Run the render script to produce PNG overview images for every series:
python3 scripts/render_dicom.py <DICOM_PATH> <OUTPUT_DIR>
This creates one s<N>_all.png per series in <OUTPUT_DIR>, showing all slices in a grid.
It also creates s<N>_overview.png with 12 representative slices for quick review.
Once rendered, read every overview image using the Read tool so you can visually inspect
the anatomy. Render focused close-up panels for areas of clinical interest (rotator cuff,
labrum, specific joints, etc.) by re-running the render script with --series <N> --slices <start>-<end>.
Work through each series systematically.

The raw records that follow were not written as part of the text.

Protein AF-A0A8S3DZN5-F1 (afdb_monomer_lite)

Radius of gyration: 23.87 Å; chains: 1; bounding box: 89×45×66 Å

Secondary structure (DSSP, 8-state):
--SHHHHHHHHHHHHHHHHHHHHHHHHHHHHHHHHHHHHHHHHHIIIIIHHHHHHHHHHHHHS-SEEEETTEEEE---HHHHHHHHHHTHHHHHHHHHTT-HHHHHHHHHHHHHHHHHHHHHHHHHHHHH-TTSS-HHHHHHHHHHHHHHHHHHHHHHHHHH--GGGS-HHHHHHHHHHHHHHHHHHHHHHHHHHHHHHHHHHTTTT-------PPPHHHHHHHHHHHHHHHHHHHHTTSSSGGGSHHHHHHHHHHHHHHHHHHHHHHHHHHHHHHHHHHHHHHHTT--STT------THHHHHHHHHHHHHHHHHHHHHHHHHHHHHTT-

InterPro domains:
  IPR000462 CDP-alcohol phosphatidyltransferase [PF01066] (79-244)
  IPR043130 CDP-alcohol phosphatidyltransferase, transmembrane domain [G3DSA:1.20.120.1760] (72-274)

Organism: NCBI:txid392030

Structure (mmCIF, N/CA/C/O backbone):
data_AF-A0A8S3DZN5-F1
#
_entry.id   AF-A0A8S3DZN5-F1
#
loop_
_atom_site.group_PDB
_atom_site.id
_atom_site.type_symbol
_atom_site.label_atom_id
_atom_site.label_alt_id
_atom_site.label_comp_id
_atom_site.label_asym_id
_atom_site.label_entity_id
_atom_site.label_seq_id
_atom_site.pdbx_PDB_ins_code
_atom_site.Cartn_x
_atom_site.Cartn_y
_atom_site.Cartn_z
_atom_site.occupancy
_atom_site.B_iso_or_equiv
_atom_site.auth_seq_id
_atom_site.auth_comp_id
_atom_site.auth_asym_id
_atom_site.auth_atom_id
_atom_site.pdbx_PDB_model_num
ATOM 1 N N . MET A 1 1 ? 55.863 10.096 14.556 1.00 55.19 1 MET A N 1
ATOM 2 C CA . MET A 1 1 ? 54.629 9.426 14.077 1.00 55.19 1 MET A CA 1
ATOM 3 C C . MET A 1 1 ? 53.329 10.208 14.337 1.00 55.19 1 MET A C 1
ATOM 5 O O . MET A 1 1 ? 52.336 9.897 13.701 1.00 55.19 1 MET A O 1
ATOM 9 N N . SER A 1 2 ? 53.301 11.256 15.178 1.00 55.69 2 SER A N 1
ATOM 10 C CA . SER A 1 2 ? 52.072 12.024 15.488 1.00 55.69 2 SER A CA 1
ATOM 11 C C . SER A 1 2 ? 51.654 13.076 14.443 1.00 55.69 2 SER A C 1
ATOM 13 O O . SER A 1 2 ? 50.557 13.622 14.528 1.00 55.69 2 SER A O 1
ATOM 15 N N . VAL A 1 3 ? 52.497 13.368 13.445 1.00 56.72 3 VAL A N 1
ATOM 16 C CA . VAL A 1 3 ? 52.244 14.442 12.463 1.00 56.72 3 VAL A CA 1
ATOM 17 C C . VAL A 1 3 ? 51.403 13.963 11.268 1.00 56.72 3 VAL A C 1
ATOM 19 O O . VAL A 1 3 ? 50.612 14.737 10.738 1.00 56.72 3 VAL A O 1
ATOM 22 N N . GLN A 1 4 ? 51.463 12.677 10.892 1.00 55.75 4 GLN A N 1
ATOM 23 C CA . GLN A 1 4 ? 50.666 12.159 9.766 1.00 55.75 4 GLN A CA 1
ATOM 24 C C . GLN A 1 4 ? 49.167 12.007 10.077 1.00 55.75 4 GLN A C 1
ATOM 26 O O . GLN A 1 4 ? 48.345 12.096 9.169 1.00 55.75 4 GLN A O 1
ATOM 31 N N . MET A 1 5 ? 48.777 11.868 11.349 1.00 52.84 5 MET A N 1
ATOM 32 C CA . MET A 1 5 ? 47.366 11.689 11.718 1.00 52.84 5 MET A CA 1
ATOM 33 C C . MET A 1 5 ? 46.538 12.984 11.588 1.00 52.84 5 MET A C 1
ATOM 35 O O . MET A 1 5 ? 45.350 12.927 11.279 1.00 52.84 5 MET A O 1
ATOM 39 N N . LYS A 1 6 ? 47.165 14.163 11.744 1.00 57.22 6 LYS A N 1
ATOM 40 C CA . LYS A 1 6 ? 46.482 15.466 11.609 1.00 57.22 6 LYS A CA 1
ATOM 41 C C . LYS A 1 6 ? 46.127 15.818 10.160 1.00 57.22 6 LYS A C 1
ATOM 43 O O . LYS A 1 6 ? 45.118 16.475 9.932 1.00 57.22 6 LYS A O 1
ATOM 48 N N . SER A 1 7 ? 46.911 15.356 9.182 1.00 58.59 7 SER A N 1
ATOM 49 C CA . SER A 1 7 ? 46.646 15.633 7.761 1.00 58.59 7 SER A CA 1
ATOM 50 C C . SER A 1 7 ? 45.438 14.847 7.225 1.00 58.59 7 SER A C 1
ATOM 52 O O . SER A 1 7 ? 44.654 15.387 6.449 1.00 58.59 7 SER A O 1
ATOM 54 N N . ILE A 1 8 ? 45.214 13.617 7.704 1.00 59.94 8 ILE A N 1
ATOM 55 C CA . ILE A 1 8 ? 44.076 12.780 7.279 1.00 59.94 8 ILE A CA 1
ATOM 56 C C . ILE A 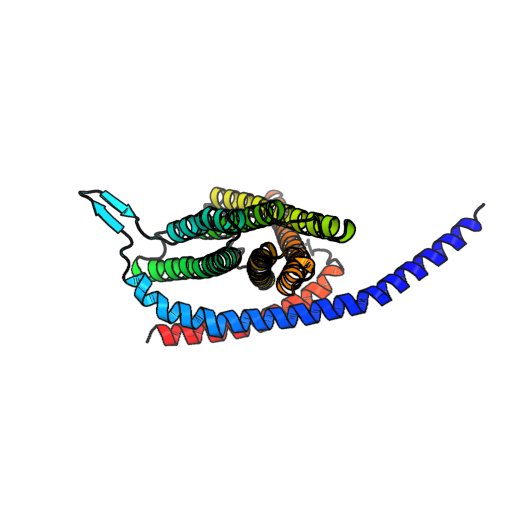1 8 ? 42.741 13.318 7.823 1.00 59.94 8 ILE A C 1
ATOM 58 O O . ILE A 1 8 ? 41.739 13.312 7.107 1.00 59.94 8 ILE A O 1
ATOM 62 N N . GLN A 1 9 ? 42.715 13.849 9.052 1.00 60.47 9 GLN A N 1
ATOM 63 C CA . GLN A 1 9 ? 41.488 14.424 9.623 1.00 60.47 9 GLN A CA 1
ATOM 64 C C . GLN A 1 9 ? 41.005 15.683 8.884 1.00 60.47 9 GLN A C 1
ATOM 66 O O . GLN A 1 9 ? 39.797 15.901 8.786 1.00 60.47 9 GLN A O 1
ATOM 71 N N . PHE A 1 10 ? 41.916 16.480 8.316 1.00 65.06 10 PHE A N 1
ATOM 72 C CA . PHE A 1 10 ? 41.552 17.703 7.592 1.00 65.06 10 PHE A CA 1
ATOM 73 C C . PHE A 1 10 ? 40.810 17.408 6.275 1.00 65.06 10 PHE A C 1
ATOM 75 O O . PHE A 1 10 ? 39.824 18.070 5.954 1.00 65.06 10 PHE A O 1
ATOM 82 N N . ASN A 1 11 ? 41.200 16.346 5.563 1.00 76.56 11 ASN A N 1
ATOM 83 C CA . ASN A 1 11 ? 40.553 15.952 4.306 1.00 76.56 11 ASN A CA 1
ATOM 84 C C . ASN A 1 11 ? 39.149 15.360 4.513 1.00 76.56 11 ASN A C 1
ATOM 86 O O . ASN A 1 11 ? 38.273 15.542 3.667 1.00 76.56 11 ASN A O 1
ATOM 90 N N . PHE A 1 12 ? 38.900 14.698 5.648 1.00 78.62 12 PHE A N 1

For each one, note:
Anatomy present: What body part and structures are visible?
Signal/density: Are there areas of abnormal brightness (fluid, edema, hemorrhage) or darkness (air, calcification, susceptibility)?
Structures to assess by region:
Shoulder: Rotator cuff (supraspinatus, infraspinatus, subscapularis, teres minor), labrum (anterior, posterior, SLAP), biceps tendon and groove, AC joint, glenohumeral cartilage, subacromial-subdeltoid bursa, bone marrow signal, Hill-Sachs/Bankart.

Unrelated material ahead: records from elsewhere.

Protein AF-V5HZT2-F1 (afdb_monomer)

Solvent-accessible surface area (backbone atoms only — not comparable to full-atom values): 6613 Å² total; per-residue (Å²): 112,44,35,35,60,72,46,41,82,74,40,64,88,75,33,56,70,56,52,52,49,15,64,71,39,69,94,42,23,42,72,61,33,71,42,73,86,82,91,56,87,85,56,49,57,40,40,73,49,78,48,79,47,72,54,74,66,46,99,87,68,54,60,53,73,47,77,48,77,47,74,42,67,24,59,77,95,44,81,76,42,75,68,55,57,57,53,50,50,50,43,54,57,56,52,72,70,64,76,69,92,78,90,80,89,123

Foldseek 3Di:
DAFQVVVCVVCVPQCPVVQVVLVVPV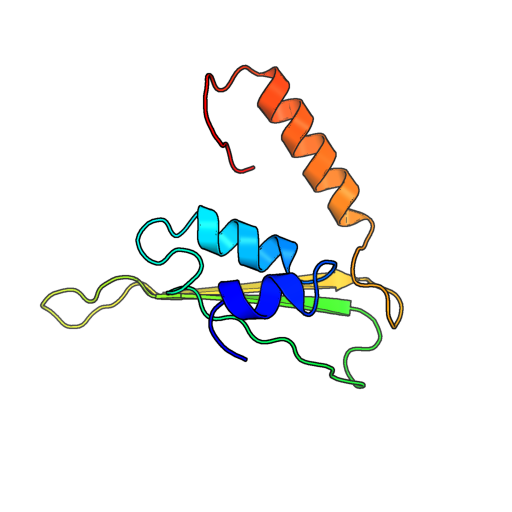VQHRHNRTDDDDDDPVLAFWQKDKDWDWADADPVRDIDIDIDMDTDTDHPPDNDDPVVVVLVVVVVVVVVVPPDDDDDHD

Structure (mmCIF, N/CA/C/O backbone):
data_AF-V5HZT2-F1
#
_entry.id   AF-V5HZT2-F1
#
loop_
_atom_site.group_PDB
_atom_site.id
_atom_site.type_symbol
_atom_site.label_atom_id
_atom_site.label_alt_id
_atom_site.label_comp_id
_atom_site.label_asym_id
_atom_site.label_entity_id
_atom_site.label_seq_id
_atom_site.pdbx_PDB_ins_code
_atom_site.Cartn_x
_atom_site.Cartn_y
_atom_site.Cartn_z
_atom_site.occupancy
_atom_site.B_iso_or_equiv
_atom_site.auth_seq_id
_atom_site.auth_comp_id
_atom_site.auth_asym_id
_atom_site.auth_atom_id
_atom_site.pdbx_PDB_model_num
ATOM 1 N N . ASP A 1 1 ? -6.573 -11.526 -4.403 1.00 93.69 1 ASP A N 1
ATOM 2 C CA . ASP A 1 1 ? -7.558 -10.630 -3.765 1.00 93.69 1 ASP A CA 1
ATOM 3 C C . ASP A 1 1 ? -7.858 -11.199 -2.392 1.00 93.69 1 ASP A C 1
ATOM 5 O O . ASP A 1 1 ? -8.133 -12.390 -2.311 1.00 93.69 1 ASP A O 1
ATOM 9 N N . GLY A 1 2 ? -7.718 -10.403 -1.336 1.00 95.69 2 GLY A N 1
ATOM 10 C CA . GLY A 1 2 ? -7.956 -10.849 0.034 1.00 95.69 2 GLY A CA 1
ATOM 11 C C . GLY A 1 2 ? -7.185 -10.023 1.064 1.00 95.69 2 GLY A C 1
ATOM 12 O O . GLY A 1 2 ? -6.680 -8.951 0.724 1.00 95.69 2 GLY A O 1
ATOM 13 N N . PRO A 1 3 ? -7.089 -10.505 2.313 1.00 97.44 3 PRO A N 1
ATOM 14 C CA . PRO A 1 3 ? -6.297 -9.860 3.354 1.00 97.44 3 PRO A CA 1
ATOM 15 C C . PRO A 1 3 ? -4.843 -9.660 2.928 1.00 97.44 3 PRO A C 1
ATOM 17 O O . PRO A 1 3 ? -4.229 -10.558 2.338 1.00 97.44 3 PRO A O 1
ATOM 20 N N . VAL A 1 4 ? -4.267 -8.505 3.266 1.00 97.06 4 VAL A N 1
ATOM 21 C CA . VAL A 1 4 ? -2.868 -8.182 2.942 1.00 97.06 4 VAL A CA 1
ATOM 22 C C . VAL A 1 4 ? -1.908 -9.225 3.519 1.00 97.06 4 VAL A C 1
ATOM 24 O O . VAL A 1 4 ? -0.941 -9.574 2.844 1.00 97.06 4 VAL A O 1
ATOM 27 N N . ARG A 1 5 ? -2.216 -9.823 4.683 1.00 96.75 5 ARG A N 1
ATOM 28 C CA . ARG A 1 5 ? -1.429 -10.924 5.274 1.00 96.75 5 ARG A CA 1
ATOM 29 C C . ARG A 1 5 ? -1.132 -12.046 4.278 1.00 96.75 5 ARG A C 1
ATOM 31 O O . ARG A 1 5 ? -0.001 -12.515 4.213 1.00 96.75 5 ARG A O 1
ATOM 38 N N . GLY A 1 6 ? -2.140 -12.471 3.516 1.00 95.62 6 GLY A N 1
ATOM 39 C CA . GLY A 1 6 ? -2.005 -13.558 2.546 1.00 95.62 6 GLY A CA 1
ATOM 40 C C . GLY A 1 6 ? -1.319 -13.132 1.249 1.00 95.62 6 GLY A C 1
ATOM 41 O O . GLY A 1 6 ? -0.736 -13.964 0.564 1.00 95.62 6 GLY A O 1
ATOM 42 N N . LEU A 1 7 ? -1.355 -11.841 0.914 1.00 93.88 7 LEU A N 1
ATOM 43 C CA . LEU A 1 7 ? -0.746 -11.309 -0.308 1.00 93.88 7 LEU A CA 1
ATOM 44 C C . LEU A 1 7 ? 0.744 -11.010 -0.147 1.00 93.88 7 LEU A C 1
ATOM 46 O O . LEU A 1 7 ? 1.498 -11.202 -1.099 1.00 93.88 7 LEU A O 1
ATOM 50 N N . CYS A 1 8 ? 1.172 -10.582 1.045 1.00 93.19 8 CYS A N 1
ATOM 51 C CA . CYS A 1 8 ? 2.573 -10.299 1.351 1.00 93.19 8 CYS A CA 1
ATOM 52 C C . CYS A 1 8 ? 3.556 -11.398 0.903 1.00 93.19 8 CYS A C 1
ATOM 54 O O . CYS A 1 8 ? 4.510 -11.063 0.200 1.00 93.19 8 CYS A O 1
ATOM 56 N N . PRO A 1 9 ? 3.344 -12.689 1.228 1.00 93.25 9 PRO A N 1
ATOM 57 C CA . PRO A 1 9 ? 4.261 -13.745 0.800 1.00 93.25 9 PRO A CA 1
ATOM 58 C C . PRO A 1 9 ? 4.168 -14.080 -0.698 1.00 93.25 9 PRO A C 1
ATOM 60 O O . PRO A 1 9 ? 5.112 -14.641 -1.244 1.00 93.25 9 PRO A O 1
ATOM 63 N N . LEU A 1 10 ? 3.059 -13.754 -1.372 1.00 91.12 10 LEU A N 1
ATOM 64 C CA . LEU A 1 10 ? 2.830 -14.121 -2.776 1.00 91.12 10 LEU A CA 1
ATOM 65 C C . LEU A 1 10 ? 3.476 -13.147 -3.768 1.00 91.12 10 LEU A C 1
ATOM 67 O O . LEU A 1 10 ? 3.853 -13.550 -4.864 1.00 91.12 10 LEU A O 1
ATOM 71 N N . ALA A 1 11 ? 3.586 -11.869 -3.404 1.00 86.00 11 ALA A N 1
ATOM 72 C CA . ALA A 1 11 ? 4.132 -10.828 -4.274 1.00 86.00 11 ALA A CA 1
ATOM 73 C C . ALA A 1 11 ? 4.981 -9.815 -3.483 1.00 86.00 11 ALA A C 1
ATOM 75 O O . ALA A 1 11 ? 4.656 -8.624 -3.455 1.00 86.00 11 ALA A O 1
ATOM 76 N N . PRO A 1 12 ? 6.076 -10.261 -2.841 1.00 80.12 12 PRO A N 1
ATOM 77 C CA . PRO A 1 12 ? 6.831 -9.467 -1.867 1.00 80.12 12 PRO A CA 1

Knee: Menisci (medial, lateral — body, anterior/posterior horns), cruciate ligaments (ACL, PCL), collateral ligaments, cartilage (medial, lateral, patellofemoral), bone marrow edema, effusion, Baker's cyst.
Spine: Disc height and signal, end-plate changes, foraminal stenosis, cord signal, facet joints, paraspinal muscles.
Brain: White matter signal, sulci/gyri symmetry, ventricular size, posterior fossa, brainstem, vascular flow voids.
Cross-reference sequences: Always correlate fluid-sensitive sequences (STIR, T2-SPAIR, T2W) with anatomical sequences (T1W, PDW). A finding on STIR that's also visible on T2W is more reliable. T1W tells you about bone marrow (normally bright = normal fat).
When in doubt about what you're seeing, describe it plainly: "There is a region of increased signal on STIR in the [location] which is also visible on T2W-SPAIR."
Ask the user who the report is for before writing:
# MRI Report — [Body Part]
## Patient Information
[table: name, ID, DOB, sex, weight, study date, accession, institution, scanner]
## Sequences Reviewed
[table: series number, sequence name, plane, slice count]
## Findings
[one section per finding, with status: PRESENT / ABSENT / NORMAL]
## Impression
[numbered list: primary finding first, then secondary, then incidentals]
---
⚠️ AI-generated — not a substitute for a licensed radiologist's report.
# Scan Summary — [Body Part] — Plain Language
## What was scanned and when
## What this scan shows (brief explainer of modality)
## What was found
[one section per finding — use analogies, avoid jargon, explain significance]
## Summary in simple terms
## What to do next
---
⚠️ Written by an AI to help explain findings. Always consult a qualified doctor.
Always include the disclaimer. Never present findings as a definitive diagnosis.
If the user asks for treatment context or recommendations:
Save all outputs to a dedicated directory (e.g. <study-name>-output/):
output/
├── s<N>_overview.png # 12-slice preview per series
├── s<N>_all.png # all slices per series
├── report_clinical.md # clinical report
├── report_plain.md # plain-language report
└── treatment.md # treatment notes (if requested)
Tell the user where the files are when done.